THE TASK:
Quote exactly, and only, the lines of the material below from the line with "ATOM 19 N N" through the line with "ATOM 28 C CA".

------------------------------------

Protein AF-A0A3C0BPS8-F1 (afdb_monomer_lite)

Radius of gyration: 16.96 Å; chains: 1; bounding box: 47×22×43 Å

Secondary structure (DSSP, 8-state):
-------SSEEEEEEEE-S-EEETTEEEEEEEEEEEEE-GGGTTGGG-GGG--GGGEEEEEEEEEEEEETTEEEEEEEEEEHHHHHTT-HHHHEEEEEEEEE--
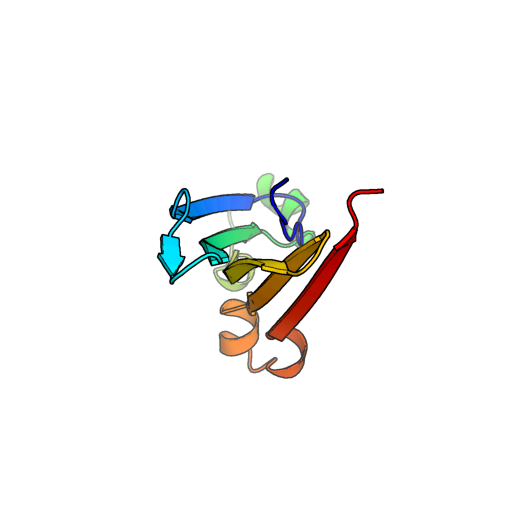

Structure (mmCIF, N/CA/C/O backbone):
data_AF-A0A3C0BPS8-F1
#
_entry.id   AF-A0A3C0BPS8-F1
#
loop_
_atom_site.group_PDB
_atom_site.id
_atom_site.type_symbol
_atom_site.label_atom_id
_atom_site.label_alt_id
_atom_site.label_comp_id
_atom_site.label_asym_id
_atom_site.label_entity_id
_atom_site.label_seq_id
_atom_site.pdbx_PDB_ins_code
_atom_site.Cartn_x
_atom_site.Cartn_y
_atom_site.Cartn_z
_atom_site.occupancy
_atom_site.B_iso_or_equiv
_atom_site.auth_seq_id
_atom_site.auth_comp_id
_atom_site.auth_asym_id
_atom_site.auth_atom_id
_atom_site.pdbx_PDB_model_num
ATOM 1 N N . GLU A 1
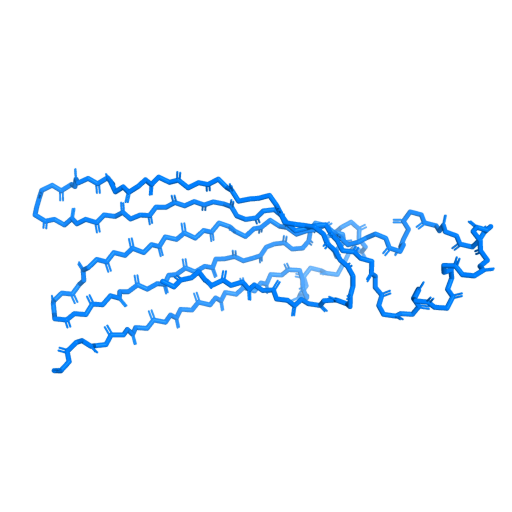 1 ? 1.764 -0.671 15.395 1.00 41.25 1 GLU A N 1
ATOM 2 C CA . GLU A 1 1 ? 2.570 -1.440 14.418 1.00 41.25 1 GLU A CA 1
ATOM 3 C C . GLU A 1 1 ? 2.257 -0.903 13.026 1.00 41.25 1 GLU A C 1
ATOM 5 O O . GLU A 1 1 ? 1.096 -0.614 12.768 1.00 41.25 1 GLU A O 1
ATOM 10 N N . GLN A 1 2 ? 3.260 -0.679 12.173 1.00 41.44 2 GLN A N 1
ATOM 11 C CA . GLN A 1 2 ? 3.053 -0.222 10.792 1.00 41.44 2 GLN A CA 1
ATOM 12 C C . GLN A 1 2 ? 3.052 -1.433 9.862 1.00 41.44 2 GLN A C 1
ATOM 14 O O . GLN A 1 2 ? 3.990 -2.228 9.881 1.00 41.44 2 GLN A O 1
ATOM 19 N N . LEU A 1 3 ? 2.010 -1.572 9.044 1.00 42.81 3 LEU A N 1
ATOM 20 C CA . LEU A 1 3 ? 2.013 -2.547 7.962 1.00 42.81 3 LEU A CA 1
ATOM 21 C C . LEU A 1 3 ? 2.886 -1.996 6.829 1.00 42.81 3 LEU A C 1
ATOM 23 O O . LEU A 1 3 ? 2.505 -1.059 6.133 1.00 42.81 3 LEU A O 1
ATOM 27 N N . LEU A 1 4 ? 4.076 -2.566 6.673 1.00 46.28 4 LEU A N 1
ATOM 28 C CA . LEU A 1 4 ? 5.010 -2.243 5.601 1.00 46.28 4 LEU A CA 1
ATOM 29 C C . LEU A 1 4 ? 5.004 -3.382 4.585 1.00 46.28 4 LEU A C 1
ATOM 31 O O . LEU A 1 4 ? 5.322 -4.524 4.911 1.00 46.28 4 LEU A O 1
ATOM 35 N N . PHE A 1 5 ? 4.662 -3.069 3.339 1.00 47.25 5 PHE A N 1
ATOM 36 C CA . PHE A 1 5 ? 4.941 -3.965 2.227 1.00 47.25 5 PHE A CA 1
ATOM 37 C C . PHE A 1 5 ? 6.412 -3.812 1.834 1.00 47.25 5 PHE A C 1
ATOM 39 O O . PHE A 1 5 ? 6.783 -2.832 1.194 1.00 47.25 5 PHE A O 1
ATOM 46 N N . ILE A 1 6 ? 7.246 -4.783 2.201 1.00 53.34 6 ILE A N 1
ATOM 47 C CA . ILE A 1 6 ? 8.613 -4.898 1.681 1.00 53.34 6 ILE A CA 1
ATOM 48 C C . ILE A 1 6 ? 8.536 -5.831 0.474 1.00 53.34 6 ILE A C 1
ATOM 50 O O . ILE A 1 6 ? 8.350 -7.033 0.636 1.00 53.34 6 ILE A O 1
ATOM 54 N N . ASN A 1 7 ? 8.577 -5.270 -0.734 1.00 49.34 7 ASN A N 1
ATOM 55 C CA . ASN A 1 7 ? 8.505 -6.053 -1.972 1.00 49.34 7 ASN A CA 1
ATOM 56 C C . ASN A 1 7 ? 9.875 -6.258 -2.645 1.00 49.34 7 ASN A C 1
ATOM 58 O O . ASN A 1 7 ? 9.951 -7.122 -3.504 1.00 49.34 7 ASN A O 1
ATOM 62 N N . ASP A 1 8 ? 10.908 -5.483 -2.296 1.00 54.47 8 ASP A N 1
ATOM 63 C CA . ASP A 1 8 ? 12.169 -5.390 -3.052 1.00 54.47 8 ASP A CA 1
ATOM 64 C C . ASP A 1 8 ? 13.369 -5.124 -2.110 1.00 54.47 8 ASP A C 1
ATOM 66 O O . ASP A 1 8 ? 13.188 -4.539 -1.035 1.00 54.47 8 ASP A O 1
ATOM 70 N N . THR A 1 9 ? 14.586 -5.524 -2.513 1.00 56.72 9 THR A N 1
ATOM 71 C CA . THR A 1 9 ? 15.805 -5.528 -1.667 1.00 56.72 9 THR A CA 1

------------------------------------

ANSWER FOR THIS EXERCISE:
ATOM 19 N N . LEU A 1 3 ? 2.010 -1.572 9.044 1.00 42.81 3 LEU A N 1
ATOM 20 C CA . LEU A 1 3 ? 2.013 -2.547 7.962 1.00 42.81 3 LEU A CA 1
ATOM 21 C C . LEU A 1 3 ? 2.886 -1.996 6.829 1.00 42.81 3 LEU A C 1
ATOM 23 O O . LEU A 1 3 ? 2.505 -1.059 6.133 1.00 42.81 3 LEU A O 1
ATOM 27 N N . LEU A 1 4 ? 4.076 -2.566 6.673 1.00 46.28 4 LEU A N 1
ATOM 28 C CA . LEU A 1 4 ? 5.010 -2.243 5.601 1.00 46.28 4 LEU A CA 1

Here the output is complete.